Grafik: Standard
Nur ein Buchstabe Unterschied: Ingrid Thurner ist Verwechslungen mit ORF-Lady Ingrid Thurnher längst gewöhnt - "leider", wie sie meint. Auch wenn sie nicht als Nachrichtensprecherin für den ORF tätig ist, aus dem Fernseher wird das Gesicht nun öfter herausschauen. Am Sonntag durfte es schon die "Betrifft"-Diskussion sein.

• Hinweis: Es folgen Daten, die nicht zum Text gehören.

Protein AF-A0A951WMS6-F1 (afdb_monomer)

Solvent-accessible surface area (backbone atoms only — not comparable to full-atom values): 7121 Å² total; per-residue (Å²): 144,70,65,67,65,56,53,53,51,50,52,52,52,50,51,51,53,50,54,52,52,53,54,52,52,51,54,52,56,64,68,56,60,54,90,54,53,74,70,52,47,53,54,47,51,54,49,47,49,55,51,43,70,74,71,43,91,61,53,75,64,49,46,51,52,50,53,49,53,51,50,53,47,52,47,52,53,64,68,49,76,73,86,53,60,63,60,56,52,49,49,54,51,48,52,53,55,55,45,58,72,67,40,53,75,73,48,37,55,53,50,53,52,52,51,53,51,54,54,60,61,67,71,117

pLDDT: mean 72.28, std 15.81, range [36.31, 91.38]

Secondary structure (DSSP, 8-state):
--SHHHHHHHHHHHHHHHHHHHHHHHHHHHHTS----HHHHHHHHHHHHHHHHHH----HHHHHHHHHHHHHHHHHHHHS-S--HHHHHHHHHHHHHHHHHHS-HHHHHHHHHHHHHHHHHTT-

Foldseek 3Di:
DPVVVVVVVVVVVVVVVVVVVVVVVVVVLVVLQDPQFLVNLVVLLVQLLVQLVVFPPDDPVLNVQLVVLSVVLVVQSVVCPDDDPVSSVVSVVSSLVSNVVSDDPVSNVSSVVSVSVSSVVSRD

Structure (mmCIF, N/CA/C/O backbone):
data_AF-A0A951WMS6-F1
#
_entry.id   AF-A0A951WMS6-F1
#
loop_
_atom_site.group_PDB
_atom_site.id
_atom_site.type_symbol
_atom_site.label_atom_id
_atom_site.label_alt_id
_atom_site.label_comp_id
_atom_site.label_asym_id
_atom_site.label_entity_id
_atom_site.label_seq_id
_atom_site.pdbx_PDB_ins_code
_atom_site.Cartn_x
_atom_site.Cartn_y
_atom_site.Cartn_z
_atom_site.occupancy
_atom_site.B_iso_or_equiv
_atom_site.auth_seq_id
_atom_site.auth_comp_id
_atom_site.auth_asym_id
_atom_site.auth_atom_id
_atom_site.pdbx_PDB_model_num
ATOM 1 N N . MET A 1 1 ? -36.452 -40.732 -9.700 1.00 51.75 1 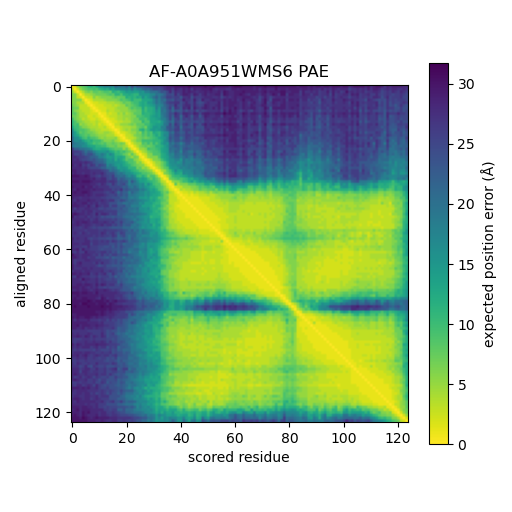MET A N 1
ATOM 2 C CA . MET A 1 1 ? -35.128 -40.363 -9.138 1.00 51.75 1 MET A CA 1
ATOM 3 C C . MET A 1 1 ? -34.050 -40.220 -10.234 1.00 51.75 1 MET A C 1
ATOM 5 O O . MET A 1 1 ? -33.100 -40.988 -10.251 1.00 51.75 1 MET A O 1
ATOM 9 N N . LYS A 1 2 ? -34.178 -39.270 -11.181 1.00 56.09 2 LYS A N 1
ATOM 10 C CA . LYS A 1 2 ? -33.153 -39.014 -12.233 1.00 56.09 2 LYS A CA 1
ATOM 11 C C . LYS A 1 2 ? -32.800 -37.524 -12.435 1.00 56.09 2 LYS A C 1
ATOM 13 O O . LYS A 1 2 ? -31.755 -37.229 -12.997 1.00 56.09 2 LYS A O 1
ATOM 18 N N . PHE A 1 3 ? -33.606 -36.593 -11.911 1.00 56.84 3 PHE A N 1
ATOM 19 C CA . PHE A 1 3 ? -33.428 -35.144 -12.109 1.00 56.84 3 PHE A CA 1
ATOM 20 C C . PHE A 1 3 ? -32.354 -34.500 -11.216 1.00 56.84 3 PHE A C 1
ATOM 22 O O . PHE A 1 3 ? -31.704 -33.546 -11.631 1.00 56.84 3 PHE A O 1
ATOM 29 N N . ILE A 1 4 ? -32.092 -35.062 -10.030 1.00 59.81 4 ILE A N 1
ATOM 30 C CA . ILE A 1 4 ? -31.099 -34.523 -9.079 1.00 59.81 4 ILE A CA 1
ATOM 31 C C . ILE A 1 4 ? -29.683 -34.555 -9.677 1.00 59.81 4 ILE A C 1
ATOM 33 O O . ILE A 1 4 ? -28.901 -33.629 -9.488 1.00 59.81 4 ILE A O 1
ATOM 37 N N . LYS A 1 5 ? -29.362 -35.582 -10.473 1.00 60.12 5 LYS A N 1
ATOM 38 C CA . LYS A 1 5 ? -28.024 -35.754 -11.057 1.00 60.12 5 LYS A CA 1
ATOM 39 C C . LYS A 1 5 ? -27.701 -34.687 -12.113 1.00 60.12 5 LYS A C 1
ATOM 41 O O . LYS A 1 5 ? -26.545 -34.304 -12.249 1.00 60.12 5 LYS A O 1
ATOM 46 N N . LEU A 1 6 ? -28.719 -34.176 -12.811 1.00 61.38 6 LEU A N 1
ATOM 47 C CA . LEU A 1 6 ? -28.562 -33.132 -13.826 1.00 61.38 6 LEU A CA 1
ATOM 48 C C . LEU A 1 6 ? -28.363 -31.746 -13.189 1.00 61.38 6 LEU A C 1
ATOM 50 O O . LEU A 1 6 ? -27.531 -30.973 -13.653 1.00 61.38 6 LEU A O 1
ATOM 54 N N . ALA A 1 7 ? -29.058 -31.466 -12.081 1.00 64.75 7 ALA A N 1
ATOM 55 C CA . ALA A 1 7 ? -28.902 -30.220 -11.328 1.00 64.75 7 ALA A CA 1
ATOM 56 C C . ALA A 1 7 ? -27.523 -30.112 -10.655 1.00 64.75 7 ALA A C 1
ATOM 58 O O . ALA A 1 7 ? -26.902 -29.053 -10.686 1.00 64.75 7 ALA A O 1
ATOM 59 N N . VAL A 1 8 ? -27.007 -31.219 -10.109 1.00 67.31 8 VAL A N 1
ATOM 60 C CA . VAL A 1 8 ? -25.658 -31.259 -9.517 1.00 67.31 8 VAL A CA 1
ATOM 61 C C . VAL A 1 8 ? -24.580 -31.064 -10.586 1.00 67.31 8 VAL A C 1
ATOM 63 O O . VAL A 1 8 ? -23.600 -30.365 -10.346 1.00 67.31 8 VAL A O 1
ATOM 66 N N . LEU A 1 9 ? -24.779 -31.611 -11.790 1.00 69.00 9 LEU A N 1
ATOM 67 C CA . LEU A 1 9 ? -23.855 -31.407 -12.905 1.00 69.00 9 LEU A CA 1
ATOM 68 C C . LEU A 1 9 ? -23.821 -29.936 -13.354 1.00 69.00 9 LEU A C 1
ATOM 70 O O . LEU A 1 9 ? -22.743 -29.386 -13.560 1.00 69.00 9 LEU A O 1
ATOM 74 N N . PHE A 1 10 ? -24.982 -29.277 -13.433 1.00 64.81 10 PHE A N 1
ATOM 75 C CA . PHE A 1 10 ? -25.066 -27.845 -13.736 1.00 64.81 10 PHE A CA 1
ATOM 76 C C . PHE A 1 10 ? -24.439 -26.973 -12.646 1.00 64.81 10 PHE A C 1
ATOM 78 O O . PHE A 1 10 ? -23.723 -26.029 -12.967 1.00 64.81 10 PHE A O 1
ATOM 85 N N . LEU A 1 11 ? -24.654 -27.309 -11.371 1.00 69.75 11 LEU A N 1
ATOM 86 C CA . LEU A 1 11 ? -24.055 -26.588 -10.249 1.00 69.75 11 LEU A CA 1
ATOM 87 C C . LEU A 1 11 ? -22.523 -26.668 -10.289 1.00 69.75 11 LEU A C 1
ATOM 89 O O . LEU A 1 11 ? -21.854 -25.659 -10.095 1.00 69.75 11 LEU A O 1
ATOM 93 N N . LEU A 1 12 ? -21.968 -27.842 -10.604 1.00 69.75 12 LEU A N 1
ATOM 94 C CA . LEU A 1 12 ? -20.522 -28.045 -10.729 1.00 69.75 12 LEU A CA 1
ATOM 95 C C . LEU A 1 12 ? -19.925 -27.295 -11.925 1.00 69.75 12 LEU A C 1
ATOM 97 O O . LEU A 1 12 ? -18.862 -26.691 -11.795 1.00 69.75 12 LEU A O 1
ATOM 101 N N . LEU A 1 13 ? -20.613 -27.288 -13.070 1.00 68.25 13 LEU A N 1
ATOM 102 C CA . LEU A 1 13 ? -20.183 -26.536 -14.253 1.00 68.25 13 LEU A CA 1
ATOM 103 C C . LEU A 1 13 ? -20.231 -25.021 -14.011 1.00 68.25 13 LEU A C 1
ATOM 105 O O . LEU A 1 13 ? -19.319 -24.303 -14.420 1.00 68.25 13 LEU A O 1
ATOM 109 N N . PHE A 1 14 ? -21.252 -24.543 -13.298 1.00 63.50 14 PHE A N 1
ATOM 110 C CA . PHE A 1 14 ? -21.378 -23.137 -12.923 1.00 63.50 14 PHE A CA 1
ATOM 111 C C . PHE A 1 14 ? -20.282 -22.718 -11.934 1.00 63.50 14 PHE A C 1
ATOM 113 O O . PHE A 1 14 ? -19.645 -21.684 -12.125 1.00 63.50 14 PHE A O 1
ATOM 120 N N . LEU A 1 15 ? -19.990 -23.555 -10.931 1.00 62.25 15 LEU A N 1
ATOM 121 C CA . LEU A 1 15 ? -18.897 -23.317 -9.985 1.00 62.25 15 LEU A CA 1
ATOM 122 C C . LEU A 1 15 ? -17.534 -23.300 -10.693 1.00 62.25 15 LEU A C 1
ATOM 124 O O . LEU A 1 15 ? -16.712 -22.430 -10.420 1.00 62.25 15 LEU A O 1
ATOM 128 N N . ALA A 1 16 ? -17.304 -24.212 -11.642 1.00 64.56 16 ALA A N 1
ATOM 129 C CA . ALA A 1 16 ? -16.062 -24.265 -12.409 1.00 64.56 16 ALA A CA 1
ATOM 130 C C . ALA A 1 16 ? -15.876 -23.031 -13.312 1.00 64.56 16 ALA A C 1
ATOM 132 O O . ALA A 1 16 ? -14.779 -22.473 -13.362 1.00 64.56 16 ALA A O 1
ATOM 133 N N . GLY A 1 17 ? -16.940 -22.563 -13.974 1.00 59.06 17 GLY A N 1
ATOM 134 C CA . GLY A 1 17 ? -16.912 -21.341 -14.785 1.00 59.06 17 GLY A CA 1
ATOM 135 C C . GLY A 1 17 ? -16.698 -20.073 -13.952 1.00 59.06 17 GLY A C 1
ATOM 136 O O . GLY A 1 17 ? -15.922 -19.200 -14.340 1.00 59.06 17 GLY A O 1
ATOM 137 N N . PHE A 1 18 ? -17.320 -19.998 -12.773 1.00 59.22 18 PHE A N 1
ATOM 138 C CA . PHE A 1 18 ? -17.164 -18.876 -11.846 1.00 59.22 18 PHE A CA 1
ATOM 139 C C . PHE A 1 18 ? -15.744 -18.812 -11.261 1.00 59.22 18 PHE A C 1
ATOM 141 O O . PHE A 1 18 ? -15.110 -17.759 -11.280 1.00 59.22 18 PHE A O 1
ATOM 148 N N . VAL A 1 19 ? -15.188 -19.949 -10.831 1.00 57.91 19 VAL A N 1
ATOM 149 C CA . VAL A 1 19 ? -13.813 -20.030 -10.307 1.00 57.91 19 VAL A CA 1
ATOM 150 C C . VAL A 1 19 ? -12.773 -19.729 -11.395 1.00 57.91 19 VAL A C 1
ATOM 152 O O . VAL A 1 19 ? -11.780 -19.047 -11.129 1.00 57.91 19 VAL A O 1
ATOM 155 N N . ALA A 1 20 ? -13.005 -20.171 -12.636 1.00 56.97 20 ALA A N 1
ATOM 156 C CA . ALA A 1 20 ? -12.144 -19.832 -13.768 1.00 56.97 20 ALA A CA 1
ATOM 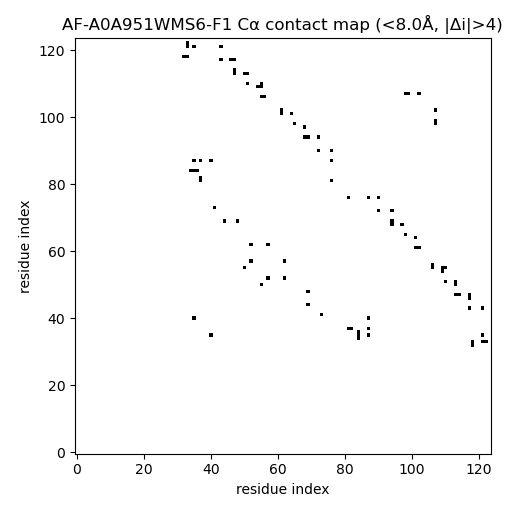157 C C . ALA A 1 20 ? -12.196 -18.329 -14.105 1.00 56.97 20 ALA A C 1
ATOM 159 O O . ALA A 1 20 ? -11.152 -17.723 -14.346 1.00 56.97 20 ALA A O 1
ATOM 160 N N . GLY A 1 21 ? -13.378 -17.704 -14.051 1.00 50.94 21 GLY A N 1
ATOM 161 C CA . GLY A 1 21 ? -13.546 -16.261 -14.253 1.00 50.94 21 GLY A CA 1
ATOM 162 C C . GLY A 1 21 ? -12.835 -15.408 -13.195 1.00 50.94 21 GLY A C 1
ATOM 163 O O . GLY A 1 21 ? -12.163 -14.436 -13.544 1.00 50.94 21 GLY A O 1
ATOM 164 N N . TYR A 1 22 ? -12.897 -15.807 -11.919 1.00 53.44 22 TYR A N 1
ATOM 165 C CA . TYR A 1 22 ? -12.196 -15.113 -10.829 1.00 53.44 22 TYR A CA 1
ATOM 166 C C . TYR A 1 22 ? -10.670 -15.150 -10.995 1.00 53.44 22 TYR A C 1
ATOM 168 O O . TYR A 1 22 ? -10.015 -14.114 -10.877 1.00 53.44 22 TYR A O 1
ATOM 176 N N . ARG A 1 23 ? -10.097 -16.304 -11.368 1.00 49.41 23 ARG A N 1
ATOM 177 C CA . ARG A 1 23 ? -8.645 -16.417 -11.606 1.00 49.41 23 ARG A CA 1
ATOM 178 C C . ARG A 1 23 ? -8.162 -15.593 -12.802 1.00 49.41 23 ARG A C 1
ATOM 180 O O . ARG A 1 23 ? -7.061 -15.045 -12.772 1.00 49.41 23 ARG A O 1
ATOM 187 N N . VAL A 1 24 ? -8.970 -15.480 -13.856 1.00 49.66 24 VAL A N 1
ATOM 188 C CA . VAL A 1 24 ? -8.622 -14.673 -15.040 1.00 49.66 24 VAL A CA 1
ATOM 189 C C . VAL A 1 24 ? -8.692 -13.171 -14.732 1.00 49.66 24 VAL A C 1
ATOM 191 O O . VAL A 1 24 ? -7.869 -12.405 -15.239 1.00 49.66 24 VAL A O 1
ATOM 194 N N . SER A 1 25 ? -9.604 -12.746 -13.850 1.00 45.38 25 SER A N 1
ATOM 195 C CA . SER A 1 25 ? -9.678 -11.357 -13.378 1.00 45.38 25 SER A CA 1
ATOM 196 C C . SER A 1 25 ? -8.475 -10.970 -12.507 1.00 45.38 25 SER A C 1
ATOM 198 O O . SER A 1 25 ? -7.919 -9.887 -12.692 1.00 45.38 25 SER A O 1
ATOM 200 N N . GLU A 1 26 ? -8.001 -11.858 -11.625 1.00 43.66 26 GLU A N 1
ATOM 201 C CA . GLU A 1 26 ? -6.765 -11.627 -10.857 1.00 43.66 26 GLU A CA 1
ATOM 202 C C . GLU A 1 26 ? -5.525 -11.567 -11.757 1.00 43.66 26 GLU A C 1
ATOM 204 O O . GLU A 1 26 ? -4.683 -10.683 -11.595 1.00 43.66 26 GLU A O 1
ATOM 209 N N . SER A 1 27 ? -5.435 -12.445 -12.762 1.00 40.69 27 SER A N 1
ATOM 210 C CA . SER A 1 27 ? -4.296 -12.472 -13.689 1.00 40.69 27 SER A CA 1
ATOM 211 C C . SER A 1 27 ? -4.209 -11.208 -14.557 1.00 40.69 27 SER A C 1
ATOM 213 O O . SER A 1 27 ? -3.115 -10.701 -14.817 1.00 40.69 27 SER A O 1
ATOM 215 N N . ASN A 1 28 ? -5.352 -10.637 -14.954 1.00 41.50 28 ASN A N 1
ATOM 216 C CA . ASN A 1 28 ? -5.391 -9.376 -15.697 1.00 41.50 28 ASN A CA 1
ATOM 217 C C . ASN A 1 28 ? -5.174 -8.143 -14.808 1.00 41.50 28 ASN A C 1
ATOM 219 O O . ASN A 1 28 ? -4.539 -7.190 -15.260 1.00 41.50 28 ASN A O 1
ATOM 223 N N . ALA A 1 29 ? -5.632 -8.161 -13.553 1.00 42.81 29 ALA A N 1
ATOM 224 C CA . ALA A 1 29 ? -5.325 -7.109 -12.584 1.00 42.81 29 ALA A CA 1
ATOM 225 C C . ALA A 1 29 ? -3.824 -7.084 -12.236 1.00 42.81 29 ALA A C 1
ATOM 227 O O . ALA A 1 29 ? -3.222 -6.013 -12.217 1.00 42.81 29 ALA A O 1
ATOM 228 N N . GLN A 1 30 ? -3.187 -8.252 -12.081 1.00 41.78 30 GLN A N 1
ATOM 229 C CA . GLN A 1 30 ? -1.736 -8.361 -11.883 1.00 41.78 30 GLN A CA 1
ATOM 230 C C . GLN A 1 30 ? -0.926 -7.968 -13.125 1.00 41.78 30 GLN A C 1
ATOM 232 O O . GLN A 1 30 ? 0.123 -7.339 -12.995 1.00 41.78 30 GLN A O 1
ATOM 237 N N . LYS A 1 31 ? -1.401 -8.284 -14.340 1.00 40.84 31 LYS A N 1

Thurner (58) hat den Publizisten Hubert Feichtlbauer am Freitag als Vorsitzenden der Plattform "Wir sind Kirche" abgelöst. Ihr Mann, die drei erwachsenen Kinder und zwei Enkerln haben sich an das kirchliche Engagement der gelernten Bilanzbuchhalterin längst gewöhnt. Thurner war bereits Stellvertreterin Feichtlbauers, die Kandidatur nur ein logischer Schritt einer knapp zwanzigjährigen Karriere innerhalb der römisch-katholischen Kirche.

Die gebürtige Tirolerin organisierte 1988 den Papstbesuch in Innsbruck, war Diözesanvertreterin im Laienrat Österreichs und Pastoralassistentin. "Die Kirche ist mein Hobby und meine Leidenschaft", sagt sie. Sie sei ihr ein Anliegen, "nicht wie sie ist, sondern wie sie sein könnte".

1995 anlässlich des Kirchen-Volksbegehrens gegründet, kämpft die Plattform "Wir sind Kirche" mit ihren rund 1400 Mitgliedern für Reformen innerhalb der römisch-katholischen Kirche und eckt regelmäßig bei der Amtskirche an. Kein Wunder, dass sich keine bischöflichen Gratulanten bei Thurner melden. "Ich habe das auch nicht erwartet", meint sie. Kontakt zu den Bischöfen werde ständig gesucht, selten gefunden - fast nie offiziell: "Ich würde mir wünschen, dass die Bischöfe mutiger ihre eigene Meinung vertreten."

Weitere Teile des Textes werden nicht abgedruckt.